╭──

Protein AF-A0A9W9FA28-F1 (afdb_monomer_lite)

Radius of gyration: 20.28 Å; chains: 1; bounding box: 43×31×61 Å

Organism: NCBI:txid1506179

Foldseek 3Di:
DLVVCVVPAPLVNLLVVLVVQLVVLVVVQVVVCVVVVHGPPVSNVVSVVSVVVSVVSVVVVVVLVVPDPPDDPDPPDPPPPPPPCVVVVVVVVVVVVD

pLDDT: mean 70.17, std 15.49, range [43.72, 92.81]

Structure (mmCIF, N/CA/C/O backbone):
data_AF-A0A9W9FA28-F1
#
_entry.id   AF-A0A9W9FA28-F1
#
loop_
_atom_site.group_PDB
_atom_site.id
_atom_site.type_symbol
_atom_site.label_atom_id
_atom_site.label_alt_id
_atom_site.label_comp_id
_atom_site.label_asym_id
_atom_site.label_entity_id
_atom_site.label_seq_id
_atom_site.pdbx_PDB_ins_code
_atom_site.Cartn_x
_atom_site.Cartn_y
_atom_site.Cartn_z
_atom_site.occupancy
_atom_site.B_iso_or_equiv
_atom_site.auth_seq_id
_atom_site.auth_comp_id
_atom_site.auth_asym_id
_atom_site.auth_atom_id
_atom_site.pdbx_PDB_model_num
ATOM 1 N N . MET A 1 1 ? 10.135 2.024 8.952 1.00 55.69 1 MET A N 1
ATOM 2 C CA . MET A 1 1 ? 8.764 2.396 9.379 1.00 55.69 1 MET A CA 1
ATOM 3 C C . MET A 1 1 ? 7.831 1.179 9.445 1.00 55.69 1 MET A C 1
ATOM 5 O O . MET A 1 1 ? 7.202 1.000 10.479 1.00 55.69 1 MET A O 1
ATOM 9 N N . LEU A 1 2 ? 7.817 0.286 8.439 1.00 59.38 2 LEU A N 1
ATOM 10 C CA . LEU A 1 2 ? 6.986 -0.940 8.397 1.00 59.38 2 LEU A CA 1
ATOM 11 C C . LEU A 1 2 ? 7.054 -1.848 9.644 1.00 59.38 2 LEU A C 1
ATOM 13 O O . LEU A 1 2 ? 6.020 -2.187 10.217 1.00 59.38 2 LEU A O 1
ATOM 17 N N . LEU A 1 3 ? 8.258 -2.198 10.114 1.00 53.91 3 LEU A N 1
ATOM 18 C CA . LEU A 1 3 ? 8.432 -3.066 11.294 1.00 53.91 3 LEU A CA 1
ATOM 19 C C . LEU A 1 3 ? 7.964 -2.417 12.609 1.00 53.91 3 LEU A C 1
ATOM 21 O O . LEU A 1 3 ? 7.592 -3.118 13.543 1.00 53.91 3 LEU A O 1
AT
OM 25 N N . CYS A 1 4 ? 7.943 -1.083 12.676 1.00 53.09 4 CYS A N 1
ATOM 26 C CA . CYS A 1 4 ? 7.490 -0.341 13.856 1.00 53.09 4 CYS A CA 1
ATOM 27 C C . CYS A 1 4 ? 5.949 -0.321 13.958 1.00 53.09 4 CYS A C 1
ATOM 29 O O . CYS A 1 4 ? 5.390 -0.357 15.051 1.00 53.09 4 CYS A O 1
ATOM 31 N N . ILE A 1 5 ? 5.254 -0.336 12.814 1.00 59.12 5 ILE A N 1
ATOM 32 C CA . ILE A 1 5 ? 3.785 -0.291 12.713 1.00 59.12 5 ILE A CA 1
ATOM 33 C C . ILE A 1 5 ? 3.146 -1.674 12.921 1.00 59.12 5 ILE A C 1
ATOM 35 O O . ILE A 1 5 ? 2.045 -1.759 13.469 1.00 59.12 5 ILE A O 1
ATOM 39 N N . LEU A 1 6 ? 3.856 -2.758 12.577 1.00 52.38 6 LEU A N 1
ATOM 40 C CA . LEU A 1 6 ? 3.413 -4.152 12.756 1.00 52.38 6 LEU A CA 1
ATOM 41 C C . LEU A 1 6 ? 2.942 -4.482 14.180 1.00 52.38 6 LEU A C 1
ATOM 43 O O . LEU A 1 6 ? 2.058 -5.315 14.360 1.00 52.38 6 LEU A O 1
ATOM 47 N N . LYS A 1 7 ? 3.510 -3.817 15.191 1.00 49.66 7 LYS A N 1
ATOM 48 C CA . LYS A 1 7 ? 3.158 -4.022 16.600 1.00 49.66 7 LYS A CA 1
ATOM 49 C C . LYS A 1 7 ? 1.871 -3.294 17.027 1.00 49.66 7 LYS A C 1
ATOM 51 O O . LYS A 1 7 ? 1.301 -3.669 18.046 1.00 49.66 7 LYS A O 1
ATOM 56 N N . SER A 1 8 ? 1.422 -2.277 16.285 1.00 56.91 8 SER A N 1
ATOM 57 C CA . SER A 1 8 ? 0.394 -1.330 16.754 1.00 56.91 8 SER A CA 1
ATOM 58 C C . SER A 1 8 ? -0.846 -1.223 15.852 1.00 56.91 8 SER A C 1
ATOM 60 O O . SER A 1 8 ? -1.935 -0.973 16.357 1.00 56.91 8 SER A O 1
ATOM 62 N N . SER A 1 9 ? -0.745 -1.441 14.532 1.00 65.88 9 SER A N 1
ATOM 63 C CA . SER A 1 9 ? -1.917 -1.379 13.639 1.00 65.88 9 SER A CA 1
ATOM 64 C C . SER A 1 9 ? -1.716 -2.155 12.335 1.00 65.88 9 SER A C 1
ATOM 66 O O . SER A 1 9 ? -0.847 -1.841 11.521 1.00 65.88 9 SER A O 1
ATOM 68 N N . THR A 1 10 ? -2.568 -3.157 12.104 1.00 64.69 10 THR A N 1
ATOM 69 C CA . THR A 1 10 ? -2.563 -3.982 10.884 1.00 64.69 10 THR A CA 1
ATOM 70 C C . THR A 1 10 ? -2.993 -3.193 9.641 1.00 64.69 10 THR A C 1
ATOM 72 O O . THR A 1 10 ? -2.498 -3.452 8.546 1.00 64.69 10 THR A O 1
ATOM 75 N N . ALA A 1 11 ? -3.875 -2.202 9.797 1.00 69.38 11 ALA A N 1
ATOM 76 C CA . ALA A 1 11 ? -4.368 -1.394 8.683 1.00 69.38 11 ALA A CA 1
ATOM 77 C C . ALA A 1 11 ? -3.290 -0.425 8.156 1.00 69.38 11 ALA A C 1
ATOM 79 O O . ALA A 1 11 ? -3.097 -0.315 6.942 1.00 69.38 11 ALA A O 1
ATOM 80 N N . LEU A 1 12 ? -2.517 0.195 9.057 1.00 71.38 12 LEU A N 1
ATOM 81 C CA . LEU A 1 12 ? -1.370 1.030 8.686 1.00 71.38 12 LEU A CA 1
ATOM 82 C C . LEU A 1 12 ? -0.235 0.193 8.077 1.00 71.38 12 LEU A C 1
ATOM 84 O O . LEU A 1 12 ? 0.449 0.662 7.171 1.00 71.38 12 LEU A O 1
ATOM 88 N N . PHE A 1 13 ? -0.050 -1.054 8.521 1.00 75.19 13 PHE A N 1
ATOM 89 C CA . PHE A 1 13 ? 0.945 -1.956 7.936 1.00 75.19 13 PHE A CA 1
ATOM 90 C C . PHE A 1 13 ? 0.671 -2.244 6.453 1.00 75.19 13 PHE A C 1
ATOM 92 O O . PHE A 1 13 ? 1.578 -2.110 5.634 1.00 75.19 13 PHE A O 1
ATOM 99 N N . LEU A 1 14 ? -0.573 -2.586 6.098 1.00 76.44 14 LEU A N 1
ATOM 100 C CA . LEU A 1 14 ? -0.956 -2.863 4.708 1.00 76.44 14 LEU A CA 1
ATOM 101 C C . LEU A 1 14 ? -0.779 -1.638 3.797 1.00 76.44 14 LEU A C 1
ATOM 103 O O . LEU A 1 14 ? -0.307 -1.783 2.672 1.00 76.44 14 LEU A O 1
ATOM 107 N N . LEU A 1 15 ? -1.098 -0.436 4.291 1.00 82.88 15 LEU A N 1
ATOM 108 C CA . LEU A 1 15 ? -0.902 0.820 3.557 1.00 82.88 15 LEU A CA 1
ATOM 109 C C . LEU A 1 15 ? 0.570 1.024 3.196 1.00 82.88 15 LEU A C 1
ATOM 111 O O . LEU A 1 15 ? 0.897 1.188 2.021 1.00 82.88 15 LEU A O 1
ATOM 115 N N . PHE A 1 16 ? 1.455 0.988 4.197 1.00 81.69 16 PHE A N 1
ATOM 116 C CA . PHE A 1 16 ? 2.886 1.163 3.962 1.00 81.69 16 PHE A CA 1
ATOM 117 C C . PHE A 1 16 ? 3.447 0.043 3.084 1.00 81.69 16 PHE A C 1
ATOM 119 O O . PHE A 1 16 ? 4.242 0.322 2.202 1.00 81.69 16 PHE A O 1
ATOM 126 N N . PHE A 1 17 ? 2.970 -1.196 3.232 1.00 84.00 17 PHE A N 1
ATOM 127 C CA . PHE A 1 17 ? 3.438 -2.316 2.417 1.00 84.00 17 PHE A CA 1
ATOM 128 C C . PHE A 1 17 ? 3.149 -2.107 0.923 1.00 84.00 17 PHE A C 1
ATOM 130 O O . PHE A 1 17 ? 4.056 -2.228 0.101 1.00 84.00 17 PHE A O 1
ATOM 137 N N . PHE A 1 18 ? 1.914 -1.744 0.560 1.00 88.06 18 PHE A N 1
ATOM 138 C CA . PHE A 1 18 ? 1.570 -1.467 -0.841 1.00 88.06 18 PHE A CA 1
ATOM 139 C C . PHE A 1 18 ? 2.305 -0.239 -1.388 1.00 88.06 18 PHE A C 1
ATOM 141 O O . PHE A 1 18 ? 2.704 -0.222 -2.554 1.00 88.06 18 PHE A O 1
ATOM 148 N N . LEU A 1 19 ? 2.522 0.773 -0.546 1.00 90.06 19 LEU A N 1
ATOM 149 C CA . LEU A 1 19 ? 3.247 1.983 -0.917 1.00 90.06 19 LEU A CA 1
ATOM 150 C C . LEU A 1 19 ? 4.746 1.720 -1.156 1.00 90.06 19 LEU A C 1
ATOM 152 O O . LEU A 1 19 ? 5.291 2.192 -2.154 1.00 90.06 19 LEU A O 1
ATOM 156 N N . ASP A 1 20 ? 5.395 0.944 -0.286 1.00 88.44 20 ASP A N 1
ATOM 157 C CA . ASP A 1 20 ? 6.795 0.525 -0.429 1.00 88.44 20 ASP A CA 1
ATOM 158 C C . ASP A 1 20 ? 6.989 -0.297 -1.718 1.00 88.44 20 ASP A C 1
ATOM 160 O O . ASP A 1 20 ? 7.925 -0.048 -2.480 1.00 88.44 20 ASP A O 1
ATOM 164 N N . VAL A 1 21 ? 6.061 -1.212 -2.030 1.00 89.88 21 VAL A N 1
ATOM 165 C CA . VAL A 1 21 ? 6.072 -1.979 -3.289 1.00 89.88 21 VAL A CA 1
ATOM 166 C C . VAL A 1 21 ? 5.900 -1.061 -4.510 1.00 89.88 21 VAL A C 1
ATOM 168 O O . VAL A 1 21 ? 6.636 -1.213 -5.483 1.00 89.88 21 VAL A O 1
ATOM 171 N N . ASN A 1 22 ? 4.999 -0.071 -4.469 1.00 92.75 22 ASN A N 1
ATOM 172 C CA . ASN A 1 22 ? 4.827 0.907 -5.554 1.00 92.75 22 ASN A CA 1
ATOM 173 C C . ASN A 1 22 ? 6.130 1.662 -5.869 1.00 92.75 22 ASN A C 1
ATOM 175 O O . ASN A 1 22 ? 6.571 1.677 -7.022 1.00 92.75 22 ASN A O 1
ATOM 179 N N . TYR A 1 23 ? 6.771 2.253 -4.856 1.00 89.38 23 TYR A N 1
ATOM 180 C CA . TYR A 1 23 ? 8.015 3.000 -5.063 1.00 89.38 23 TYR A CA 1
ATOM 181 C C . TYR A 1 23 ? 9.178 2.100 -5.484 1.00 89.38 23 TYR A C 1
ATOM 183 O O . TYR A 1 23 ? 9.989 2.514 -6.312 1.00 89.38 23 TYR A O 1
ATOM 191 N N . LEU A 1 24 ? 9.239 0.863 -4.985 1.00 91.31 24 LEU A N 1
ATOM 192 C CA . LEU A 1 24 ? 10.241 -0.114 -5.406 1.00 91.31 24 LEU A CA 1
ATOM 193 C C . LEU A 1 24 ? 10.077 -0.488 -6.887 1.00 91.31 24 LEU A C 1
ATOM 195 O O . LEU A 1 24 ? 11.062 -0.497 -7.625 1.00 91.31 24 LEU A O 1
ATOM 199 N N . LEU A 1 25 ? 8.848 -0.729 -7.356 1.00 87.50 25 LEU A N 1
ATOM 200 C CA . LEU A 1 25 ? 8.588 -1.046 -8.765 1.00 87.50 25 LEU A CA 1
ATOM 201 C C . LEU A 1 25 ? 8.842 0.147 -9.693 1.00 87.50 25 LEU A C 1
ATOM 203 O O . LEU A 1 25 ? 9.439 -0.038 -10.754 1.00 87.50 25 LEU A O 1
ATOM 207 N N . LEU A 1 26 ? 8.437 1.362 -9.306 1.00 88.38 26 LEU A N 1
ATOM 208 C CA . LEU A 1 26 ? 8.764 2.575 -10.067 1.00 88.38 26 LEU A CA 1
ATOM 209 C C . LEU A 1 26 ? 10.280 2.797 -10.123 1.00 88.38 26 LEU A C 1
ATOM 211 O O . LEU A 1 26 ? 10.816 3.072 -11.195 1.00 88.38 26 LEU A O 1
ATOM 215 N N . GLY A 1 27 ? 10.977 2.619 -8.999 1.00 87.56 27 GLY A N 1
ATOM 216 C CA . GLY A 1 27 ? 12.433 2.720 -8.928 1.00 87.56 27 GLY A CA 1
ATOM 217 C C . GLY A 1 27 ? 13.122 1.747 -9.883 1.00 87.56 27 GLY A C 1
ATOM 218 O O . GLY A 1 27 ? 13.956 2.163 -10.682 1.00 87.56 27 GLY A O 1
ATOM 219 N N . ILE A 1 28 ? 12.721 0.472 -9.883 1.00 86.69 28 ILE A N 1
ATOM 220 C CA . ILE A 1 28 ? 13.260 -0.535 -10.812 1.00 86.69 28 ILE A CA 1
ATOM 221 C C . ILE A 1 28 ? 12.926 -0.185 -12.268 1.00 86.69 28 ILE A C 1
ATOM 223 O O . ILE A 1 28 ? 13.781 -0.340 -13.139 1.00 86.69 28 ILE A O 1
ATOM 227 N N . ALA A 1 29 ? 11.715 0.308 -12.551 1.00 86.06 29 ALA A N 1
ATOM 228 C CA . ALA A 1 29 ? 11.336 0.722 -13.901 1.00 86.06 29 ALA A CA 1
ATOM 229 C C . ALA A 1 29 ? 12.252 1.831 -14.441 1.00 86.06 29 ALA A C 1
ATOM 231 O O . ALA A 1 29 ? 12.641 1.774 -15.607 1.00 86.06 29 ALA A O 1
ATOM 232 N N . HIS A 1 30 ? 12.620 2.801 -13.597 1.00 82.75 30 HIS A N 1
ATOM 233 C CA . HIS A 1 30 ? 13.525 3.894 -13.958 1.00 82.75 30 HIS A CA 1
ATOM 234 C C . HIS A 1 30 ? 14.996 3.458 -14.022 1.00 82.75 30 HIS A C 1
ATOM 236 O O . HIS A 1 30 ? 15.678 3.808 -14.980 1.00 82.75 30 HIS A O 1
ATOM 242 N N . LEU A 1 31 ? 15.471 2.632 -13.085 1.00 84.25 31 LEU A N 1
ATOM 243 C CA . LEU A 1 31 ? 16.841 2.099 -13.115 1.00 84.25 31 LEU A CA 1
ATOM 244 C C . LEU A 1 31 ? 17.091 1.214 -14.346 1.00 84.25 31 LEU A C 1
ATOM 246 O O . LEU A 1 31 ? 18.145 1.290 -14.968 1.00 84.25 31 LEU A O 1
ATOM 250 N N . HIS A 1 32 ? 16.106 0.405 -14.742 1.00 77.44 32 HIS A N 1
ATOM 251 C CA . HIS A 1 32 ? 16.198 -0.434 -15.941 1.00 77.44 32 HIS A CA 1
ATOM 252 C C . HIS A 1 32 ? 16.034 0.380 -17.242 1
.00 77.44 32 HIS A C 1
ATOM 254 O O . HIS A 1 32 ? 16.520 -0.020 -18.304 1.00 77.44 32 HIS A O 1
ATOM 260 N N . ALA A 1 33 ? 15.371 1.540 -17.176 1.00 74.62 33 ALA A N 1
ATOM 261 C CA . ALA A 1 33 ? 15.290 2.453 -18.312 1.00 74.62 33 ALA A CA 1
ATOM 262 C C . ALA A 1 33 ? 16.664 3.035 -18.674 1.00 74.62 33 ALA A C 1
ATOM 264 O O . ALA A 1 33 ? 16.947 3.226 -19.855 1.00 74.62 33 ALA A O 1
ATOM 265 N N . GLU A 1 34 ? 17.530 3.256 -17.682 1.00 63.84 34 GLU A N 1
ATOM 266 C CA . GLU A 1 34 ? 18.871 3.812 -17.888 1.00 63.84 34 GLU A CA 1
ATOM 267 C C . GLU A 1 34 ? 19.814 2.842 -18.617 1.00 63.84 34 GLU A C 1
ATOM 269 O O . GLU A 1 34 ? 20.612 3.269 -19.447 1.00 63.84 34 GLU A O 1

╰──
╭──

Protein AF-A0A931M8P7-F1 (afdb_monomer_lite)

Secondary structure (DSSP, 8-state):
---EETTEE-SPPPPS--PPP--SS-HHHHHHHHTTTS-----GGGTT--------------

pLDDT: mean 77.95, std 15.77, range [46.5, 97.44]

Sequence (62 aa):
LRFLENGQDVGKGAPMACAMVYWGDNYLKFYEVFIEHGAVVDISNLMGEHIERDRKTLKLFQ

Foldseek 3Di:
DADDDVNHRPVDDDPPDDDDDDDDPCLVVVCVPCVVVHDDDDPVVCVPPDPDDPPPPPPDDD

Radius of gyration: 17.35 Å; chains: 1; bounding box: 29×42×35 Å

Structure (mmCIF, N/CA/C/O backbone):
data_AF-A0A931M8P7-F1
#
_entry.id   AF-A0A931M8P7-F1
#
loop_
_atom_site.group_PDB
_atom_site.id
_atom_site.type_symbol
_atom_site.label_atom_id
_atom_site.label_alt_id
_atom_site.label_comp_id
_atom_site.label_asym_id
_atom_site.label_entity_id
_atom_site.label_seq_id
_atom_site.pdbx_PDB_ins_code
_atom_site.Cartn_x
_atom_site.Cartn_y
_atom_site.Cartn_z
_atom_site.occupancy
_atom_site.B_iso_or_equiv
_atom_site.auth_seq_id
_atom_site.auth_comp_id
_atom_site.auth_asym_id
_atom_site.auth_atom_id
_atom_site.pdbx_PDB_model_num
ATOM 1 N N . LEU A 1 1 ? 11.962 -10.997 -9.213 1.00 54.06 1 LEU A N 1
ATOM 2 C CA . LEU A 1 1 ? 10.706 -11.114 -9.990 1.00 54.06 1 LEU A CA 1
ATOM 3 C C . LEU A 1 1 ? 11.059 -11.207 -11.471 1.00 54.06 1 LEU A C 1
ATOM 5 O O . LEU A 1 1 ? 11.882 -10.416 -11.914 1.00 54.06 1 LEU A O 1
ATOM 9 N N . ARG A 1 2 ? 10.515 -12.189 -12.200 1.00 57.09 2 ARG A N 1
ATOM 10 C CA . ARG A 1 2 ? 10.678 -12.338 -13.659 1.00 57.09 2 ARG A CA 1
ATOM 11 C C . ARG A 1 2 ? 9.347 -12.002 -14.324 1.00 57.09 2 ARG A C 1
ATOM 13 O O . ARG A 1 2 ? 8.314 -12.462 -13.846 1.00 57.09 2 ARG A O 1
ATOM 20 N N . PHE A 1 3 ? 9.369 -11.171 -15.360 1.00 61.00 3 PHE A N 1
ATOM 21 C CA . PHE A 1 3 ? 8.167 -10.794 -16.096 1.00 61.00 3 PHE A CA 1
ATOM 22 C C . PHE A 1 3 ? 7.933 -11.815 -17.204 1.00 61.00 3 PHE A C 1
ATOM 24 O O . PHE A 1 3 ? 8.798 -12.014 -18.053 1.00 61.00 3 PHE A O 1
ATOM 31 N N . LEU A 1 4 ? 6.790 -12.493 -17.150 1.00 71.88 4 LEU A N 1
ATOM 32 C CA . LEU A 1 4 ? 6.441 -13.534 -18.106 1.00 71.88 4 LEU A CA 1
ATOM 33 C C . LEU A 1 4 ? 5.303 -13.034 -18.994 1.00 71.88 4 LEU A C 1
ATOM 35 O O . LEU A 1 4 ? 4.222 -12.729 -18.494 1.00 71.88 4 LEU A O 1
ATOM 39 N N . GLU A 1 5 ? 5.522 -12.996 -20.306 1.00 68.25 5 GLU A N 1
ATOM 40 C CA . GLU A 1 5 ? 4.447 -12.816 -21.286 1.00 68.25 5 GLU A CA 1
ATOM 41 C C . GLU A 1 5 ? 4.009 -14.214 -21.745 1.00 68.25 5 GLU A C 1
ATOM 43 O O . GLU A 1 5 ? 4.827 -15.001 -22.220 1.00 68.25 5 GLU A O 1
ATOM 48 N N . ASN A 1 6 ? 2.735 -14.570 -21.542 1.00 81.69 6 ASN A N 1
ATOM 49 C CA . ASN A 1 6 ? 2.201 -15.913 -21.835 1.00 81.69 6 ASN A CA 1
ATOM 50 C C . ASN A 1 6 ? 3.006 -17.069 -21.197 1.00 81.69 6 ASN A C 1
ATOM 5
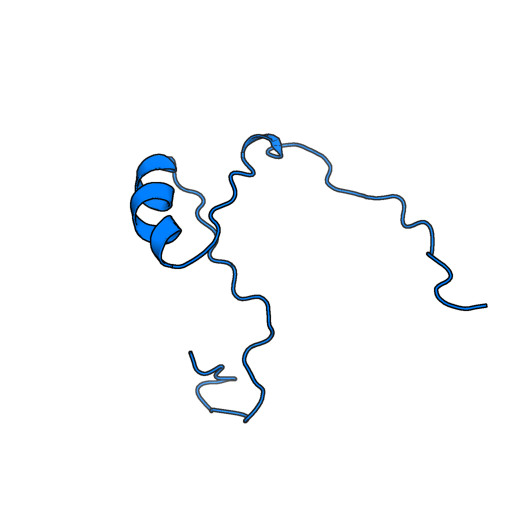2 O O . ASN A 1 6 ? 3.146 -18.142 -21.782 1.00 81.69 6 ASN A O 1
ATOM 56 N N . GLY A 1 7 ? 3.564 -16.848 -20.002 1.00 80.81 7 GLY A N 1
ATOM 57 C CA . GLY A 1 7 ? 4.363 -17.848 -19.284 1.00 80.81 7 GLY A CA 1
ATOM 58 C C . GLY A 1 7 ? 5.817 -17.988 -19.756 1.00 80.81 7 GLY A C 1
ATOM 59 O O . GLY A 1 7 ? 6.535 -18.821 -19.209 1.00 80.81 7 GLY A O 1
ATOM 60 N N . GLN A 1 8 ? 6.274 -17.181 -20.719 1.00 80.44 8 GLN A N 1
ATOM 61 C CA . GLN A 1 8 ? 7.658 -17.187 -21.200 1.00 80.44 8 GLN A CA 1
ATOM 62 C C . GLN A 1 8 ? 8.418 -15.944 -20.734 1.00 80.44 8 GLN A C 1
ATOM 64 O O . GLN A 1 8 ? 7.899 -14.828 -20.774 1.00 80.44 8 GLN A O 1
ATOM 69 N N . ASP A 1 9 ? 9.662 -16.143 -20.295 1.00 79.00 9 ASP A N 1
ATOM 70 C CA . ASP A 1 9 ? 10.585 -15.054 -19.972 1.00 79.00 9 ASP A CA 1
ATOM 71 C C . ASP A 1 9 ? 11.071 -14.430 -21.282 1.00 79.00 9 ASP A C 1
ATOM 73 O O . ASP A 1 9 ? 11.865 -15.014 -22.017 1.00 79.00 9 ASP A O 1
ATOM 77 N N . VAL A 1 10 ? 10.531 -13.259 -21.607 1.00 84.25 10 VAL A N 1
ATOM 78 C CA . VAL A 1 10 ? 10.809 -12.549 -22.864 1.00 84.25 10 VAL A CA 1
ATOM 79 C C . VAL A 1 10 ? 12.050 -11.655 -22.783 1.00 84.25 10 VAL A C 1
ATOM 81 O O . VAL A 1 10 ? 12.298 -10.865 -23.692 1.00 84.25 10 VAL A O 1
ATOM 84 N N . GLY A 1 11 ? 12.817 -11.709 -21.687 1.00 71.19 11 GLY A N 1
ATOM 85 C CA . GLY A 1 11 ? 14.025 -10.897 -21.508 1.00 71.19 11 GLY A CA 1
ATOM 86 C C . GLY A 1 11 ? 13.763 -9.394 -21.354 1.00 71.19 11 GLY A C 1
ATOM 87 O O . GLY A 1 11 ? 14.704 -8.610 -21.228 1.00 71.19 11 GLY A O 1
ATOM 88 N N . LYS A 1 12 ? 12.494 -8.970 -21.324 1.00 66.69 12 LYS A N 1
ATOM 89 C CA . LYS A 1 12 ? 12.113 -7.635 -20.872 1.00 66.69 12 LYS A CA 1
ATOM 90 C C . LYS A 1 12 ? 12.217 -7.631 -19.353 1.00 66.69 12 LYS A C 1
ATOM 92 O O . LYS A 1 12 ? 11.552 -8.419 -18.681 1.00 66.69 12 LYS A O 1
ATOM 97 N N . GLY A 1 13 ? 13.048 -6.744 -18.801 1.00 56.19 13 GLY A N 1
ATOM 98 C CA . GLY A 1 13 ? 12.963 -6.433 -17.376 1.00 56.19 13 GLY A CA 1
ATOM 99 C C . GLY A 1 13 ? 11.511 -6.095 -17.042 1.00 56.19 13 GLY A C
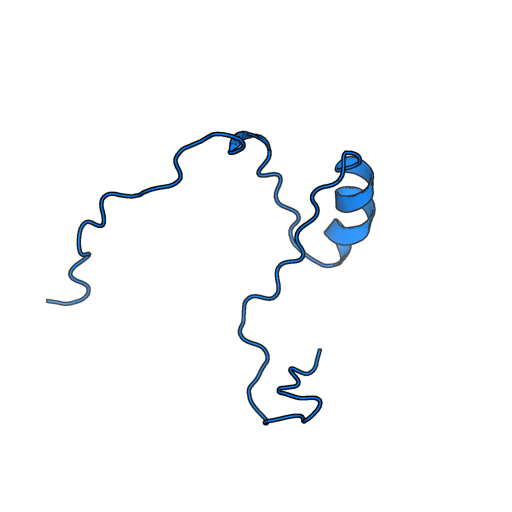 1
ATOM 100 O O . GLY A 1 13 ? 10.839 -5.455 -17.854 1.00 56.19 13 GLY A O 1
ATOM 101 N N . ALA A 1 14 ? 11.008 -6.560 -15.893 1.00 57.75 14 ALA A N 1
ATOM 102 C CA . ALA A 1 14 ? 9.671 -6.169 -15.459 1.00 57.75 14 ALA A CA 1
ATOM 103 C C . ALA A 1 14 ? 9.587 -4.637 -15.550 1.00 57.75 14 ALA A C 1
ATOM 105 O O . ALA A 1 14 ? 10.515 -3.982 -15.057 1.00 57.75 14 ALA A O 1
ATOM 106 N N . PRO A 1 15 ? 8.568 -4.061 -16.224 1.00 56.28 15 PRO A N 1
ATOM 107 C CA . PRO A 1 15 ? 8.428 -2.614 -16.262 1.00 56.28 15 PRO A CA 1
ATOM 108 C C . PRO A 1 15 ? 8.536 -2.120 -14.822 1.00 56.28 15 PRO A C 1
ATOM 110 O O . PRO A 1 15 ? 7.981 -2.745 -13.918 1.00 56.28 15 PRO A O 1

╰──

Task requirements: Would you output, from the records above, exactly the run of lines that starts at the line containing "ATOM 246 O O" and ends at the line containing "ATOM 261 C CA", and only that run?

Written answer:
ATOM 246 O O . LEU A 1 31 ? 18.145 1.290 -14.968 1.00 84.25 31 LEU A O 1
ATOM 250 N N . HIS A 1 32 ? 16.106 0.405 -14.742 1.00 77.44 32 HIS A N 1
ATOM 251 C CA . HIS A 1 32 ? 16.198 -0.434 -15.941 1.00 77.44 32 HIS A CA 1
ATOM 252 C C . HIS A 1 32 ? 16.034 0.380 -17.242 1
.00 77.44 32 HIS A C 1
ATOM 254 O O . HIS A 1 32 ? 16.520 -0.020 -18.304 1.00 77.44 32 HIS A O 1
ATOM 260 N N . ALA A 1 33 ? 15.371 1.540 -17.176 1.00 74.62 33 ALA A N 1
ATOM 261 C CA . ALA A 1 33 ? 15.290 2.453 -18.312 1.00 74.62 33 ALA A CA 1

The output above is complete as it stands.